*Task details:*
Look below for the line with "ATOM 42 O O" and the line with "ATOM 81 C CA". Copy exactly those two lines and every line between, but not the pictures.

*** Opening Record extracts ***

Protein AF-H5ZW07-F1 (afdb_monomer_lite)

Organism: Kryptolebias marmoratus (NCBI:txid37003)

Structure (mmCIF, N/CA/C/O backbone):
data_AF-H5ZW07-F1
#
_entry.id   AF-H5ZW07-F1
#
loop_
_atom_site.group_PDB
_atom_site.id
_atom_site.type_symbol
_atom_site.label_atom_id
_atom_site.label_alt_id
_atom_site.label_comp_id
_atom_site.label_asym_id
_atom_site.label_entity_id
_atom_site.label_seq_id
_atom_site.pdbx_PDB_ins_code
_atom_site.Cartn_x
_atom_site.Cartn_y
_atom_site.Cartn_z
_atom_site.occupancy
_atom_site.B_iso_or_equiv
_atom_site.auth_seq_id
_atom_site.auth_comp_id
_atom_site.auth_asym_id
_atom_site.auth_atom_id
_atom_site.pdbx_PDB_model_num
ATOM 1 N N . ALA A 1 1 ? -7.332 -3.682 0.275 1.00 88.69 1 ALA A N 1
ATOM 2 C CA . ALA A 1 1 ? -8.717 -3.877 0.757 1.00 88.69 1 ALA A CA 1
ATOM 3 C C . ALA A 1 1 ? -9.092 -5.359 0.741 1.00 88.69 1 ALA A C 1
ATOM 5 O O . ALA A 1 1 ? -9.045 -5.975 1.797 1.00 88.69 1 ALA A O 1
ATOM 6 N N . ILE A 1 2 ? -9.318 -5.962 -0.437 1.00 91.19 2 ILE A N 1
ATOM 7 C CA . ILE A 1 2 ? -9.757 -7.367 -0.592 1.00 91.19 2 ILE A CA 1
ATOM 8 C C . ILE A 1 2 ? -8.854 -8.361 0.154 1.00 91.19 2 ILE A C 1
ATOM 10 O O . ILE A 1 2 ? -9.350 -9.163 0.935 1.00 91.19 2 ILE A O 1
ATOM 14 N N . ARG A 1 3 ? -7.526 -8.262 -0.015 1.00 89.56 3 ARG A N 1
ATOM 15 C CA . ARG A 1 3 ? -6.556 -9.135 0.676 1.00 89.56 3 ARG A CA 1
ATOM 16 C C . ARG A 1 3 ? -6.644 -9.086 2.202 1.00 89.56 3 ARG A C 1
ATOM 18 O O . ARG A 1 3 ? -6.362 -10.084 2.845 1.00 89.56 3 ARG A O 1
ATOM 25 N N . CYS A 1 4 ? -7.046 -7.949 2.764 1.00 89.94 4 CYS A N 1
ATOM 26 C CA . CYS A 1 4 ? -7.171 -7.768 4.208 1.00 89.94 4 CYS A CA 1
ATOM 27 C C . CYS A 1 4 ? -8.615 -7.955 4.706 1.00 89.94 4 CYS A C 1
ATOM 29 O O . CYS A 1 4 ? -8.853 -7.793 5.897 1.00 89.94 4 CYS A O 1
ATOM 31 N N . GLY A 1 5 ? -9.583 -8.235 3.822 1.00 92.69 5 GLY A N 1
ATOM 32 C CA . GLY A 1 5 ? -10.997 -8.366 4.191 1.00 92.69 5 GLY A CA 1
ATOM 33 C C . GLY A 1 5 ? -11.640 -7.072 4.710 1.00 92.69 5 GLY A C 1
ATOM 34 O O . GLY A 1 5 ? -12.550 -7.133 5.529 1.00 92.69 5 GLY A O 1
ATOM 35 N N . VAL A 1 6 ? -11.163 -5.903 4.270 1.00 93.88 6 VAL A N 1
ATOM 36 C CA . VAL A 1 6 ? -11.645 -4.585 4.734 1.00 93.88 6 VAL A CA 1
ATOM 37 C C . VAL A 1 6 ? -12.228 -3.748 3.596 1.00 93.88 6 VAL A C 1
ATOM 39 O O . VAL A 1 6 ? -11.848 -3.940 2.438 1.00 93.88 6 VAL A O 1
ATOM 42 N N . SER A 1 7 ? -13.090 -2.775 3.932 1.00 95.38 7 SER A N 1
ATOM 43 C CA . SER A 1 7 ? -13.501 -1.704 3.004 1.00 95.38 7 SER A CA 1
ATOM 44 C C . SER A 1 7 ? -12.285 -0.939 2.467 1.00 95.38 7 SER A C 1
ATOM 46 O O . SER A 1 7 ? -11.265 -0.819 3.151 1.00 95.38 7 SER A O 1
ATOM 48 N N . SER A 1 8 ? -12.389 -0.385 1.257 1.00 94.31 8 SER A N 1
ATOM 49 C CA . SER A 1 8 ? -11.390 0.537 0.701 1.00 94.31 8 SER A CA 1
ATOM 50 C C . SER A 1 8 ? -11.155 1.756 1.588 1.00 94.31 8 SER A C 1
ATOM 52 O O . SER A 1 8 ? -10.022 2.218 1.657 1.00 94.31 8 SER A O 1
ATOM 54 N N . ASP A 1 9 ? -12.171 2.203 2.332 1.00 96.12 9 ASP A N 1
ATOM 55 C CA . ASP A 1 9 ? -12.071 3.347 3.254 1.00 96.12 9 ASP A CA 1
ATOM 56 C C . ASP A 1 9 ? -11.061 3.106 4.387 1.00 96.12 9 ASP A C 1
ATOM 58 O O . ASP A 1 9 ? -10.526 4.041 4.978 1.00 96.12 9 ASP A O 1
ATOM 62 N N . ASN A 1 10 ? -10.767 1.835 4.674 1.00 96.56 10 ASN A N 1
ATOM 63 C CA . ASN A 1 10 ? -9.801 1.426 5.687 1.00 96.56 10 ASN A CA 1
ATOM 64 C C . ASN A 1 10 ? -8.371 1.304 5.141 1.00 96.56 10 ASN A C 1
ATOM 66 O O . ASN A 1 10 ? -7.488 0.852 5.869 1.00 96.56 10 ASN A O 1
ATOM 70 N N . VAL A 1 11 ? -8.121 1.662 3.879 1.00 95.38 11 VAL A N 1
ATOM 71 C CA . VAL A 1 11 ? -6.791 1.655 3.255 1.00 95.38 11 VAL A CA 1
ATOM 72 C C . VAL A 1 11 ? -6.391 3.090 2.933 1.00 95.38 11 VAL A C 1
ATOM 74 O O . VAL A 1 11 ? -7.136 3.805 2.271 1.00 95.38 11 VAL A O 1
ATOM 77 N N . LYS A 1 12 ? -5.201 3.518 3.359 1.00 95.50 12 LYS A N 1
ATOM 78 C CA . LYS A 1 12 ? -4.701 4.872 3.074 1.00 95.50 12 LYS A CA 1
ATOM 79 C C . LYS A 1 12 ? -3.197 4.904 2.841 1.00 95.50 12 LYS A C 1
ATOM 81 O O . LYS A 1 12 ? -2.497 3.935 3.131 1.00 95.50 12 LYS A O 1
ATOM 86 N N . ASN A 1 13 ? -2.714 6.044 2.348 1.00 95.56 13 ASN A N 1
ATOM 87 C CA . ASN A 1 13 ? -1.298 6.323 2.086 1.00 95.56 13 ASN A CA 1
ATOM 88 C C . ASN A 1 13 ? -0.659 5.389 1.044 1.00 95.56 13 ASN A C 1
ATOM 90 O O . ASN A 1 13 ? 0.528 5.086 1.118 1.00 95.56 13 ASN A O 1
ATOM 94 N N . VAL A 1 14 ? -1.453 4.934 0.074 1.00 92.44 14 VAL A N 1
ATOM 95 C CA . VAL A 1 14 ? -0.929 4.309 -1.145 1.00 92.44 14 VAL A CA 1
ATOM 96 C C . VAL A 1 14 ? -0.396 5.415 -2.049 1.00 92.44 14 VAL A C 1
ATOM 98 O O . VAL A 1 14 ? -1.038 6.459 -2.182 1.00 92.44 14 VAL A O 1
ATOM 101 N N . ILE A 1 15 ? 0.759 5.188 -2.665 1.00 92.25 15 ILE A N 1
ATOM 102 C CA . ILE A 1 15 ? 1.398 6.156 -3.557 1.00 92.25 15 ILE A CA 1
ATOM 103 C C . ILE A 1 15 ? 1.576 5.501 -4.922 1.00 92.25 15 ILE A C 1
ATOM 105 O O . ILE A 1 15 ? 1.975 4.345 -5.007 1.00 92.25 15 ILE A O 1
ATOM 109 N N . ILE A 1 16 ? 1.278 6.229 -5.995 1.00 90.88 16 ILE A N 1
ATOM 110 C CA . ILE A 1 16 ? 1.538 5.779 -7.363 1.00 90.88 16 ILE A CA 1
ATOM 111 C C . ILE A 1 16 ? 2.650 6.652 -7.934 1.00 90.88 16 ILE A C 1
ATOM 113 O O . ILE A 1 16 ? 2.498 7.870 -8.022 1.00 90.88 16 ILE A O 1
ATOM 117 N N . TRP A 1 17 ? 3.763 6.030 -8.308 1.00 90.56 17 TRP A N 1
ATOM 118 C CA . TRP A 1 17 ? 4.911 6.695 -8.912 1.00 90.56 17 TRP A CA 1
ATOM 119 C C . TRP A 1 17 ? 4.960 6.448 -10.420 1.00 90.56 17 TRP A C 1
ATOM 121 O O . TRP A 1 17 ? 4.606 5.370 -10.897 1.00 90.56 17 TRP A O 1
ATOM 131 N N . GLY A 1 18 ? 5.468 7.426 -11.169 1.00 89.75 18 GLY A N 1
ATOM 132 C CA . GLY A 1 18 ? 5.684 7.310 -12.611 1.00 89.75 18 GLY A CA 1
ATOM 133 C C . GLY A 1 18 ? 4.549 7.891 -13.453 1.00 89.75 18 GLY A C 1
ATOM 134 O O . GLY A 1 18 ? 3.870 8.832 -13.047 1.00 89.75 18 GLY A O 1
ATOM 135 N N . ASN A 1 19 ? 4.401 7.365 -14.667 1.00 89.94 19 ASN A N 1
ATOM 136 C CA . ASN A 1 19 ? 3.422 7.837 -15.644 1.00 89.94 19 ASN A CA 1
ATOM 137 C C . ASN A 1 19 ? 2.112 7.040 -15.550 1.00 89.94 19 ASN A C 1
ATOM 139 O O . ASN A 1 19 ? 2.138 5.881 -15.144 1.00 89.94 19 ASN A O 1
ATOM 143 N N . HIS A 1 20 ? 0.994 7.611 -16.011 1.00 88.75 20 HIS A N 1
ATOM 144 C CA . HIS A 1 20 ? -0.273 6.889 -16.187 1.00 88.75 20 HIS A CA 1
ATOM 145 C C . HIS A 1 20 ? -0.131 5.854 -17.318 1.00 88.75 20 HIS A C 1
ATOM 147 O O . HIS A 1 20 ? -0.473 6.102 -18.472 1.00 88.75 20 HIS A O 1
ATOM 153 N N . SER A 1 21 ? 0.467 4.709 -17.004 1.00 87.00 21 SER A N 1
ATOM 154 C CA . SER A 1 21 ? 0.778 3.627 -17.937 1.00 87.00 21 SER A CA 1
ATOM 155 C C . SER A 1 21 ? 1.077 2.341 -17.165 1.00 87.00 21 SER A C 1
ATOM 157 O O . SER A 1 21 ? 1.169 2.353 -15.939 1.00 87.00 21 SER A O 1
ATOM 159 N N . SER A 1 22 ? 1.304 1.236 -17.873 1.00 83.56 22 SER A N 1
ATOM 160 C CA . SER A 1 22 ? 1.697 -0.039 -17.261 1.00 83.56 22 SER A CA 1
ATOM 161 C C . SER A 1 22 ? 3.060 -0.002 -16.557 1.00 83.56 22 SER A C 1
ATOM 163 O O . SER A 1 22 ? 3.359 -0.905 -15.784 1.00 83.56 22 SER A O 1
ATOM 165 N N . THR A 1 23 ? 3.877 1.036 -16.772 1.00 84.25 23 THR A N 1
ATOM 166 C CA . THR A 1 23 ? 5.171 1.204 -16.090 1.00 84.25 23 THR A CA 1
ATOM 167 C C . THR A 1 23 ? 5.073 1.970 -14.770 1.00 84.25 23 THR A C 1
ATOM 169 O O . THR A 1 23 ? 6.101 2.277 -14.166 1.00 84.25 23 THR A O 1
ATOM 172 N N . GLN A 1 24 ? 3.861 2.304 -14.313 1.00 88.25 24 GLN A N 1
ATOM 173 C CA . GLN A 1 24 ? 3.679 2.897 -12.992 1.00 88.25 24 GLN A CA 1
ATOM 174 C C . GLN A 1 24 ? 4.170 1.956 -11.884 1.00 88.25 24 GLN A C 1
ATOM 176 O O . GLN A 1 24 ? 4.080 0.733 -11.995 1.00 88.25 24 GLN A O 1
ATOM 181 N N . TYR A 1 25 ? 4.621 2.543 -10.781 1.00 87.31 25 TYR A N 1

*** Closing Record extracts ***
*** Opening Record extracts ***

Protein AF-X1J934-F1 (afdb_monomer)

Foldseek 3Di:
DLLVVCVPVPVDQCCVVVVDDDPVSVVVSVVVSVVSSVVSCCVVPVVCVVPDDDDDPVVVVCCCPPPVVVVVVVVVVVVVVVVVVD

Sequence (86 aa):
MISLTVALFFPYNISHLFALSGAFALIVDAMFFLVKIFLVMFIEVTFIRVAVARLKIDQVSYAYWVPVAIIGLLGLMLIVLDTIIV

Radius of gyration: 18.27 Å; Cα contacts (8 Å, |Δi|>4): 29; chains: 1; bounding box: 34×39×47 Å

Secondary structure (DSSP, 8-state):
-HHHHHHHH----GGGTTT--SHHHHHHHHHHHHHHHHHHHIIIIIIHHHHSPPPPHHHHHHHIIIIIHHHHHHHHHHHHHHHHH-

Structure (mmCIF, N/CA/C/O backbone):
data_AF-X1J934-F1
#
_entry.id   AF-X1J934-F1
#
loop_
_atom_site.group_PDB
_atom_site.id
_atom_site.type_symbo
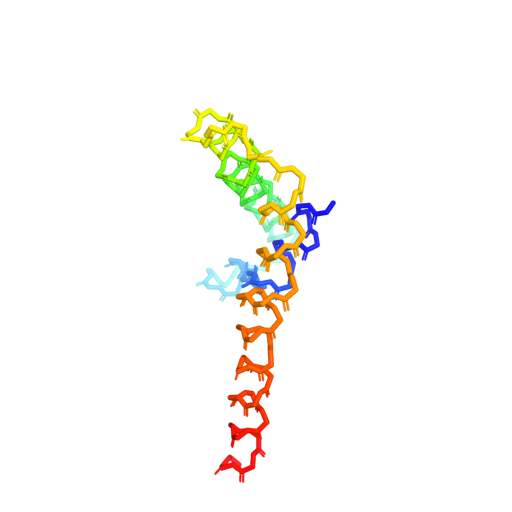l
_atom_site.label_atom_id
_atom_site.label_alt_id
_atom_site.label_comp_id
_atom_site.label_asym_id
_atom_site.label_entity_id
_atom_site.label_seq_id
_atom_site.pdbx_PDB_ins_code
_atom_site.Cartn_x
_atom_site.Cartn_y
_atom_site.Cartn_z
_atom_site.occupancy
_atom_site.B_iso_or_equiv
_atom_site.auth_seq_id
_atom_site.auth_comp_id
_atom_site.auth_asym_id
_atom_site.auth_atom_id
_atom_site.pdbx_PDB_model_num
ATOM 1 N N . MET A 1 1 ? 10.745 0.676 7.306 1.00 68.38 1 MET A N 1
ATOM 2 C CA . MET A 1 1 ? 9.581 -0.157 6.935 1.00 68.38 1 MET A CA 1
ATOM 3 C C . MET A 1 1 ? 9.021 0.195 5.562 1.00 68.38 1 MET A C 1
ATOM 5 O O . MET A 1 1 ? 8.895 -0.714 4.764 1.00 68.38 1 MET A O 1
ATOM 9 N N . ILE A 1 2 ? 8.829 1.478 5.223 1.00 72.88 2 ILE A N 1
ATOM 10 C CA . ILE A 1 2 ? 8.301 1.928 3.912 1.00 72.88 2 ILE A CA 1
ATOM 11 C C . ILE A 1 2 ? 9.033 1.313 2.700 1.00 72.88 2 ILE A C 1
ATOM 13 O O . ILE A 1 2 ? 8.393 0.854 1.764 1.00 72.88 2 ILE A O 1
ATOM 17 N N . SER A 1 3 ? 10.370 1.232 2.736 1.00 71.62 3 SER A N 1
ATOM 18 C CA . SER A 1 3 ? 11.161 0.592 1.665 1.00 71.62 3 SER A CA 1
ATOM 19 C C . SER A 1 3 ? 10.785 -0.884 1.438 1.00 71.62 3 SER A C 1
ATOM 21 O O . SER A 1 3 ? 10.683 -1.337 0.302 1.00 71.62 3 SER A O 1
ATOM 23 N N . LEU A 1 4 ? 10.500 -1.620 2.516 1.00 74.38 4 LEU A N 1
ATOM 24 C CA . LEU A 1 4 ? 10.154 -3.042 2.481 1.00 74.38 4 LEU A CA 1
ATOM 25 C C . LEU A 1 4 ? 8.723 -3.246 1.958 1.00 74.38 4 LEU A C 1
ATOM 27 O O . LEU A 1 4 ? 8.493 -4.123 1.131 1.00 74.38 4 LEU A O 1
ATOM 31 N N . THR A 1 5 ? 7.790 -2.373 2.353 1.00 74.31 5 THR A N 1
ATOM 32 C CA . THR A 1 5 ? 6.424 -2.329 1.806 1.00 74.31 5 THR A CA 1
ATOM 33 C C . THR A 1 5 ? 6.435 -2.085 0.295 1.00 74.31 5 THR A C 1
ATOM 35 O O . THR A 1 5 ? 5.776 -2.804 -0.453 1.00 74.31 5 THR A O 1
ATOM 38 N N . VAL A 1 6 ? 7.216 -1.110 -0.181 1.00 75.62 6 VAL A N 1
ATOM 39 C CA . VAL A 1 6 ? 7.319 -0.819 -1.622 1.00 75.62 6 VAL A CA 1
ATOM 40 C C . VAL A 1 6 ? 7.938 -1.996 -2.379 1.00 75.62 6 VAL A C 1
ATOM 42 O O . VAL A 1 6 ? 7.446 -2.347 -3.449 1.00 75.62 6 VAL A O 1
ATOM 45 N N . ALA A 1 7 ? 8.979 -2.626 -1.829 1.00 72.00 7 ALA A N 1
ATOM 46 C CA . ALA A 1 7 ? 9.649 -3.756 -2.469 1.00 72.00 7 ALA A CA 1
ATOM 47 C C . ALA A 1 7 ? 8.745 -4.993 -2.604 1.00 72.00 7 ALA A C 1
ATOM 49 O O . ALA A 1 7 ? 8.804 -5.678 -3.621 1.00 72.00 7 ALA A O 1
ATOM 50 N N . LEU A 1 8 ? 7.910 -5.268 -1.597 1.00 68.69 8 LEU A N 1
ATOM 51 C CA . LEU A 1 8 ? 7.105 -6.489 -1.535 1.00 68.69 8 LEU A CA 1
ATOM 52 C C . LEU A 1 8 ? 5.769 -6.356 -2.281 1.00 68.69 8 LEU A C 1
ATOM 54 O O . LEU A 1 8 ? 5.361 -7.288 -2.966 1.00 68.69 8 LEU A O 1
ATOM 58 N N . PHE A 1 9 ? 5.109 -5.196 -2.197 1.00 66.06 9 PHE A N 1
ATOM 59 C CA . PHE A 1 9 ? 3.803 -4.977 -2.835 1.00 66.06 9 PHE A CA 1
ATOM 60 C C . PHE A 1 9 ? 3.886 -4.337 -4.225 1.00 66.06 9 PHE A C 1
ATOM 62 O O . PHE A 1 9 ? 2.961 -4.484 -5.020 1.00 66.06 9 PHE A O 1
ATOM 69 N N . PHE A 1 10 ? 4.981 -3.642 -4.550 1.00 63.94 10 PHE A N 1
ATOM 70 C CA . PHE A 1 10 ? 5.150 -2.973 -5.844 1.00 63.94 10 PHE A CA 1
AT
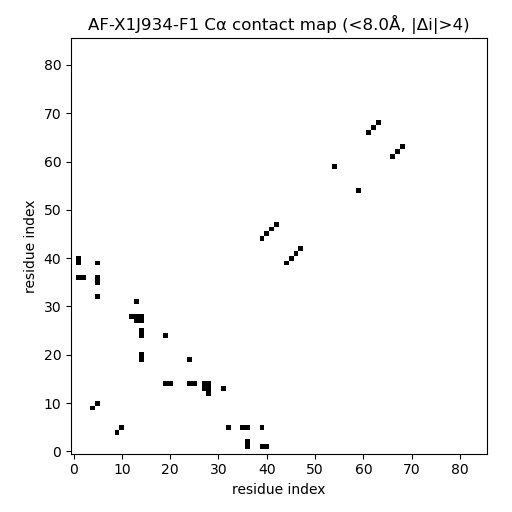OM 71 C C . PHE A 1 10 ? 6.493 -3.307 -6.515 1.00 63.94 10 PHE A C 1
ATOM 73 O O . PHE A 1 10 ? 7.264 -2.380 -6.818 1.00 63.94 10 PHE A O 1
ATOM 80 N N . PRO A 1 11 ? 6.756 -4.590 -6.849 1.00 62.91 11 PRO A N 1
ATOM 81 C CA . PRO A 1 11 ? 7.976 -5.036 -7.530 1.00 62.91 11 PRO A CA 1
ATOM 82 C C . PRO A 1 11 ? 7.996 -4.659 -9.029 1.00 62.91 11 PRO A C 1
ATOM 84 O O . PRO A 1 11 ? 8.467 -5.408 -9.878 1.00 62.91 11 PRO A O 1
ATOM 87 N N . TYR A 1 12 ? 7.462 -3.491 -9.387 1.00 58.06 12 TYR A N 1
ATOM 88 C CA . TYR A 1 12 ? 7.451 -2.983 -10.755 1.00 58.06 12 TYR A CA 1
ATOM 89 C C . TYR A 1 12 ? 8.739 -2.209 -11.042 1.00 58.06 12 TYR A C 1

*** Closing Record extracts ***

*Exercise solution:*
ATOM 42 O O . VAL A 1 6 ? 7.446 -2.347 -3.449 1.00 75.62 6 VAL A O 1
ATOM 45 N N . ALA A 1 7 ? 8.979 -2.626 -1.829 1.00 72.00 7 ALA A N 1
ATOM 46 C CA . ALA A 1 7 ? 9.649 -3.756 -2.469 1.00 72.00 7 ALA A CA 1
ATOM 47 C C . ALA A 1 7 ? 8.745 -4.993 -2.604 1.00 72.00 7 ALA A C 1
ATOM 49 O O . ALA A 1 7 ? 8.804 -5.678 -3.621 1.00 72.00 7 ALA A O 1
ATOM 50 N N . LEU A 1 8 ? 7.910 -5.268 -1.597 1.00 68.69 8 LEU A N 1
ATOM 51 C CA . LEU A 1 8 ? 7.105 -6.489 -1.535 1.00 68.69 8 LEU A CA 1
ATOM 52 C C . LEU A 1 8 ? 5.769 -6.356 -2.281 1.00 68.69 8 LEU A C 1
ATOM 54 O O . LEU A 1 8 ? 5.361 -7.288 -2.966 1.00 68.69 8 LEU A O 1
ATOM 58 N N . PHE A 1 9 ? 5.109 -5.196 -2.197 1.00 66.06 9 PHE A N 1
ATOM 59 C CA . PHE A 1 9 ? 3.803 -4.977 -2.835 1.00 66.06 9 PHE A CA 1
ATOM 60 C C . PHE A 1 9 ? 3.886 -4.337 -4.225 1.00 66.06 9 PHE A C 1
ATOM 62 O O . PHE A 1 9 ? 2.961 -4.484 -5.020 1.00 66.06 9 PHE A O 1
ATOM 69 N N . PHE A 1 10 ? 4.981 -3.642 -4.550 1.00 63.94 10 PHE A N 1
ATOM 70 C CA . PHE A 1 10 ? 5.150 -2.973 -5.844 1.00 63.94 10 PHE A CA 1
AT
OM 71 C C . PHE A 1 10 ? 6.493 -3.307 -6.515 1.00 63.94 10 PHE A C 1
ATOM 73 O O . PHE A 1 10 ? 7.264 -2.380 -6.818 1.00 63.94 10 PHE A O 1
ATOM 80 N N . PRO A 1 11 ? 6.756 -4.590 -6.849 1.00 62.91 11 PRO A N 1
ATOM 81 C CA . PRO A 1 11 ? 7.976 -5.036 -7.530 1.00 62.91 11 PRO A CA 1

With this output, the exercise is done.